*YOUR TASK*.
Across all the entries below, how many lines mention the string "backbone"? Respond with a single number.

*INPUT DATA*.

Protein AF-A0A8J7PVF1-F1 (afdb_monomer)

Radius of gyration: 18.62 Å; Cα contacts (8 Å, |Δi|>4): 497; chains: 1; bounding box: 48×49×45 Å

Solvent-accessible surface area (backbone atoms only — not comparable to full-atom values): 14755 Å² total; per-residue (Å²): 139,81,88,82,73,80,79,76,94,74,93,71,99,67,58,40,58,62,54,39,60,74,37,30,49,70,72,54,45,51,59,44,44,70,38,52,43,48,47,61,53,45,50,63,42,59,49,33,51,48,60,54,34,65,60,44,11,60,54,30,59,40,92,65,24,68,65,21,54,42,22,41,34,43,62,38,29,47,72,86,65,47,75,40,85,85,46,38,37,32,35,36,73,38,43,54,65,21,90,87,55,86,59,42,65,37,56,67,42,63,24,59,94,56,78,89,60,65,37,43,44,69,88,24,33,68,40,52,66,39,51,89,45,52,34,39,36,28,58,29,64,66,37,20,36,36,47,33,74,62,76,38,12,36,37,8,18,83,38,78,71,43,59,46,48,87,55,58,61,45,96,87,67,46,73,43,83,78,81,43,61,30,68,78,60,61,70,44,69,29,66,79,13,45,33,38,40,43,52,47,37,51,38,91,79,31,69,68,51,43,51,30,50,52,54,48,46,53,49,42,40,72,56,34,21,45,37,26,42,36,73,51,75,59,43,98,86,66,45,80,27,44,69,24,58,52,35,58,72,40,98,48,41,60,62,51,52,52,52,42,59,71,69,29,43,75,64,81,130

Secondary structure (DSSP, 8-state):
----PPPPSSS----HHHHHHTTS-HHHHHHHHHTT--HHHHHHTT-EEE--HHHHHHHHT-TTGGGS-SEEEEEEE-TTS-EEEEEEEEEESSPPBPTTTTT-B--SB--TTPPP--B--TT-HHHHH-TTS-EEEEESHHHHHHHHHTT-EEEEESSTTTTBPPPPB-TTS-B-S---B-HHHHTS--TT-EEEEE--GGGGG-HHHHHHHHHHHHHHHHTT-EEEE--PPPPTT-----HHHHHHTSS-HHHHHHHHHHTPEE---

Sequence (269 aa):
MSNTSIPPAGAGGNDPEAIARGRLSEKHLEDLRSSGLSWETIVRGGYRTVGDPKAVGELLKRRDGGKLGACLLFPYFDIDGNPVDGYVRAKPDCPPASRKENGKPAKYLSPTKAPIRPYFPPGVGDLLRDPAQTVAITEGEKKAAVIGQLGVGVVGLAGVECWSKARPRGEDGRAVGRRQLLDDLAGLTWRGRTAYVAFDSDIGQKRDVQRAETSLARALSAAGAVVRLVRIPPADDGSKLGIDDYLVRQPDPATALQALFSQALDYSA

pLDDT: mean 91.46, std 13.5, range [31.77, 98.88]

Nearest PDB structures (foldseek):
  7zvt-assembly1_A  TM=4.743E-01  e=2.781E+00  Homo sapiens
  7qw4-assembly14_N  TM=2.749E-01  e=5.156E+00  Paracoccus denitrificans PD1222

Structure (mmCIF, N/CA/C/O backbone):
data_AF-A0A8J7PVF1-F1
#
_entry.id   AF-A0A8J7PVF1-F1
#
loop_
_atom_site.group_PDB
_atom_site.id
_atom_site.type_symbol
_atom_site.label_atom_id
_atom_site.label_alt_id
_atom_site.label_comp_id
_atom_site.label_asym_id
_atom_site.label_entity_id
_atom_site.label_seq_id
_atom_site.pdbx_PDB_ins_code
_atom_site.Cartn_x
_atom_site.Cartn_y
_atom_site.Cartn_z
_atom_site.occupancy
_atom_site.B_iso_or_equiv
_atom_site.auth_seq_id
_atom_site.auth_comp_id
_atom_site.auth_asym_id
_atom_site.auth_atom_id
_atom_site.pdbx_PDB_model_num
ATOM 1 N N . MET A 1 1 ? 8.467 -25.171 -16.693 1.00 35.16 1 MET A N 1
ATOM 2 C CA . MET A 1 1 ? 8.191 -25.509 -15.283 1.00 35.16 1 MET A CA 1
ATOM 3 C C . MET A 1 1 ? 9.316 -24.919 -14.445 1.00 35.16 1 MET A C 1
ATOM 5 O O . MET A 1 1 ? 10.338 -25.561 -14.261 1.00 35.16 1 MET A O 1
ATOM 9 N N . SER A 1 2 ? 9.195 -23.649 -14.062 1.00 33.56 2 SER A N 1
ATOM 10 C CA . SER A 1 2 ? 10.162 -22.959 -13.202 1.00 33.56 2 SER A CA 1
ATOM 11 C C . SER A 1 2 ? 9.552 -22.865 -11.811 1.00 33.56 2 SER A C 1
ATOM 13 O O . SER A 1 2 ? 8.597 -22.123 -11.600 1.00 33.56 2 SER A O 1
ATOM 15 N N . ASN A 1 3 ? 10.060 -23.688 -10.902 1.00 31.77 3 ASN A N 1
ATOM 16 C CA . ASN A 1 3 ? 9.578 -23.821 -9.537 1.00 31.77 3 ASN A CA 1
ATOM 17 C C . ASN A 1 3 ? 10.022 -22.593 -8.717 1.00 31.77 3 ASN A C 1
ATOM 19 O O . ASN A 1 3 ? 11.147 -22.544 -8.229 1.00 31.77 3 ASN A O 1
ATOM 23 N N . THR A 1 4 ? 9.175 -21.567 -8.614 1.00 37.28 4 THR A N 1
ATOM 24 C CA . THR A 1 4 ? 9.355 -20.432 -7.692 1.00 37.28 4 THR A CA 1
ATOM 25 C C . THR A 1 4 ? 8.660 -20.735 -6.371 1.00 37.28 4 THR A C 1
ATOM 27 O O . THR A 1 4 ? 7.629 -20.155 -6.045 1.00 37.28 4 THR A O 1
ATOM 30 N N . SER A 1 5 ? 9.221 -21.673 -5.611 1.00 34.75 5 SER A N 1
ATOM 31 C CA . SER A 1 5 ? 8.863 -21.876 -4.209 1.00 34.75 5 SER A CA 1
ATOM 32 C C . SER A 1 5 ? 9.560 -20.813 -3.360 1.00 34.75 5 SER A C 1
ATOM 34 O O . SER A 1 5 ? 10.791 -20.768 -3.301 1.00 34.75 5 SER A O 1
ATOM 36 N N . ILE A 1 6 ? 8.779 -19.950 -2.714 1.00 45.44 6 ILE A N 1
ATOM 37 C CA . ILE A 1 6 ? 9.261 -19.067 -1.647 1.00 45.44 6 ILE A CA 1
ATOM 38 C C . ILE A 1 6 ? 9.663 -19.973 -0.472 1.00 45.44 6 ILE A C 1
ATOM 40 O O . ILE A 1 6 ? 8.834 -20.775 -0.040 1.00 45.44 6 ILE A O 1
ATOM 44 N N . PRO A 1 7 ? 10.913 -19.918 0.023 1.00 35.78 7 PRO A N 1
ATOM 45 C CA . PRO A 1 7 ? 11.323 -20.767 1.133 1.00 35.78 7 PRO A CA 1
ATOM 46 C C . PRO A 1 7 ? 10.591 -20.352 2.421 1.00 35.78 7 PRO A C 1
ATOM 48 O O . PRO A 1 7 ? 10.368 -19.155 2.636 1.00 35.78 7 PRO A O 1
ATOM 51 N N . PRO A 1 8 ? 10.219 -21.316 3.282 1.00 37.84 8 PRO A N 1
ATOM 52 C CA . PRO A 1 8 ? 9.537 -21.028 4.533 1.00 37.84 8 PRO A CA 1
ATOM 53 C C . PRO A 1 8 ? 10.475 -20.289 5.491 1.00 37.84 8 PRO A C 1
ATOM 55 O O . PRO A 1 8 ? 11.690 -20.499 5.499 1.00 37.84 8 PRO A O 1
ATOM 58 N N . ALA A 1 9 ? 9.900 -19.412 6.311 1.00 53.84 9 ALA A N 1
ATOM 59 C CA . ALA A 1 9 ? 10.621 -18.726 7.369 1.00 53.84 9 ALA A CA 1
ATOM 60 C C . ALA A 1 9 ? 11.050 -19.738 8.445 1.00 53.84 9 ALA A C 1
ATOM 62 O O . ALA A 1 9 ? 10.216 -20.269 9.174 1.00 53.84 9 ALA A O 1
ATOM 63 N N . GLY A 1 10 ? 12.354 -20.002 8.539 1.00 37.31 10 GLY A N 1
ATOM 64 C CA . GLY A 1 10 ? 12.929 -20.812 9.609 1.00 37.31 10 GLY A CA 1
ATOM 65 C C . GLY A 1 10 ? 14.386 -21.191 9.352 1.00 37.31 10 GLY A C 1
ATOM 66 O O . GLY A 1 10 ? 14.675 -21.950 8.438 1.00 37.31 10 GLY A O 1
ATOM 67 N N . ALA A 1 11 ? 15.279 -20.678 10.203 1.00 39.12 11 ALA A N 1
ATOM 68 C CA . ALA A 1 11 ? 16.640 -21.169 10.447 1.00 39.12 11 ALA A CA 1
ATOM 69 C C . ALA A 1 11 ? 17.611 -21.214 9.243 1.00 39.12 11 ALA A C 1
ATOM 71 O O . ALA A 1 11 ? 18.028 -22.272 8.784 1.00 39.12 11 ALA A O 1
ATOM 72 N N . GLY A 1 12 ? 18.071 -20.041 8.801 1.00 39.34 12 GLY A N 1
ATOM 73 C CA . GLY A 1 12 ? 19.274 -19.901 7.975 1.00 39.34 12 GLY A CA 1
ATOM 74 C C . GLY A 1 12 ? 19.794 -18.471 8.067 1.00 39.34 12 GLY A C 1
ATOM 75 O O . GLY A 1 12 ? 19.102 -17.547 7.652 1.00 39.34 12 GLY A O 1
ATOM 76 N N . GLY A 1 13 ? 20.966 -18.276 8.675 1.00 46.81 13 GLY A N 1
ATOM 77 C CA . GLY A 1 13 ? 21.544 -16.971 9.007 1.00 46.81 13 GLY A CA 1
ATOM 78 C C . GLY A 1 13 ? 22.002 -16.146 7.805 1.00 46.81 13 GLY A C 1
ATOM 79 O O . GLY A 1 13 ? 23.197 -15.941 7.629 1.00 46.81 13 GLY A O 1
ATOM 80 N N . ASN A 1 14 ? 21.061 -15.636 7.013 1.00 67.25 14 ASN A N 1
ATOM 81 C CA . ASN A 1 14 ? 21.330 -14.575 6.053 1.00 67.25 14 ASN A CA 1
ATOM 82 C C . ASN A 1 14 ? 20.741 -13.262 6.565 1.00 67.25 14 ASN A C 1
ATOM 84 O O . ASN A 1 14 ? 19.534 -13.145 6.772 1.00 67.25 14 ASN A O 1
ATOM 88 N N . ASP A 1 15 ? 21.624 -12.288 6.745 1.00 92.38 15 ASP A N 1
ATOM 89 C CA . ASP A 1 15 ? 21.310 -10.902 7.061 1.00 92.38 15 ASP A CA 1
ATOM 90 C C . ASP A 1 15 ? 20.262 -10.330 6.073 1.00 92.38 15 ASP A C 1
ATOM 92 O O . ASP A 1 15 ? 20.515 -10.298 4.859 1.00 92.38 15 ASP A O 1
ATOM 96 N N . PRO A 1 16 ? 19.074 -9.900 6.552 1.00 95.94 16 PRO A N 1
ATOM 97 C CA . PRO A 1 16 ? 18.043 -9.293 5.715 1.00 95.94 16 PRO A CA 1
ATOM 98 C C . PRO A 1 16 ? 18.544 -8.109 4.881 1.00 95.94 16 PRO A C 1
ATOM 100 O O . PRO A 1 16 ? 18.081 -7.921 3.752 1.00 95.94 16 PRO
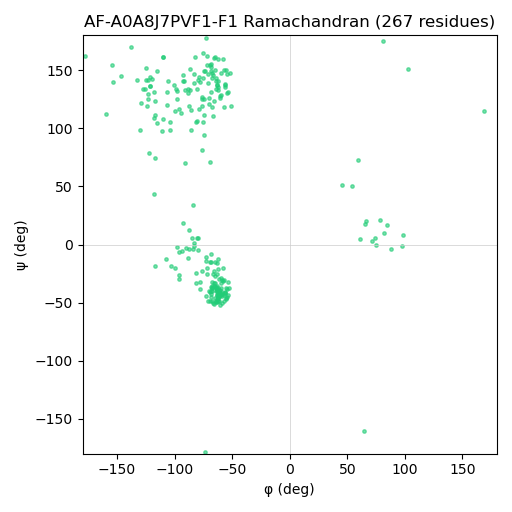 A O 1
ATOM 103 N N . GLU A 1 17 ? 19.507 -7.340 5.395 1.00 96.75 17 GLU A N 1
ATOM 104 C CA . GLU A 1 17 ? 20.123 -6.245 4.651 1.00 96.75 17 GLU A CA 1
ATOM 105 C C . GLU A 1 17 ? 20.913 -6.770 3.447 1.00 96.75 17 GLU A C 1
ATOM 107 O O . GLU A 1 17 ? 20.658 -6.351 2.314 1.00 96.75 17 GLU A O 1
ATOM 112 N N . ALA A 1 18 ? 21.807 -7.741 3.652 1.00 96.94 18 ALA A N 1
ATOM 113 C CA . ALA A 1 18 ? 22.561 -8.372 2.570 1.00 96.94 18 ALA A CA 1
ATOM 114 C C . ALA A 1 18 ? 21.644 -8.966 1.481 1.00 96.94 18 ALA A C 1
ATOM 116 O O . ALA A 1 18 ? 21.896 -8.792 0.285 1.00 96.94 18 ALA A O 1
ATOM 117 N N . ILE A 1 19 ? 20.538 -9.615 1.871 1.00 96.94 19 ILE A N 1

*SOLUTION FOR THIS PROBLEM*.
2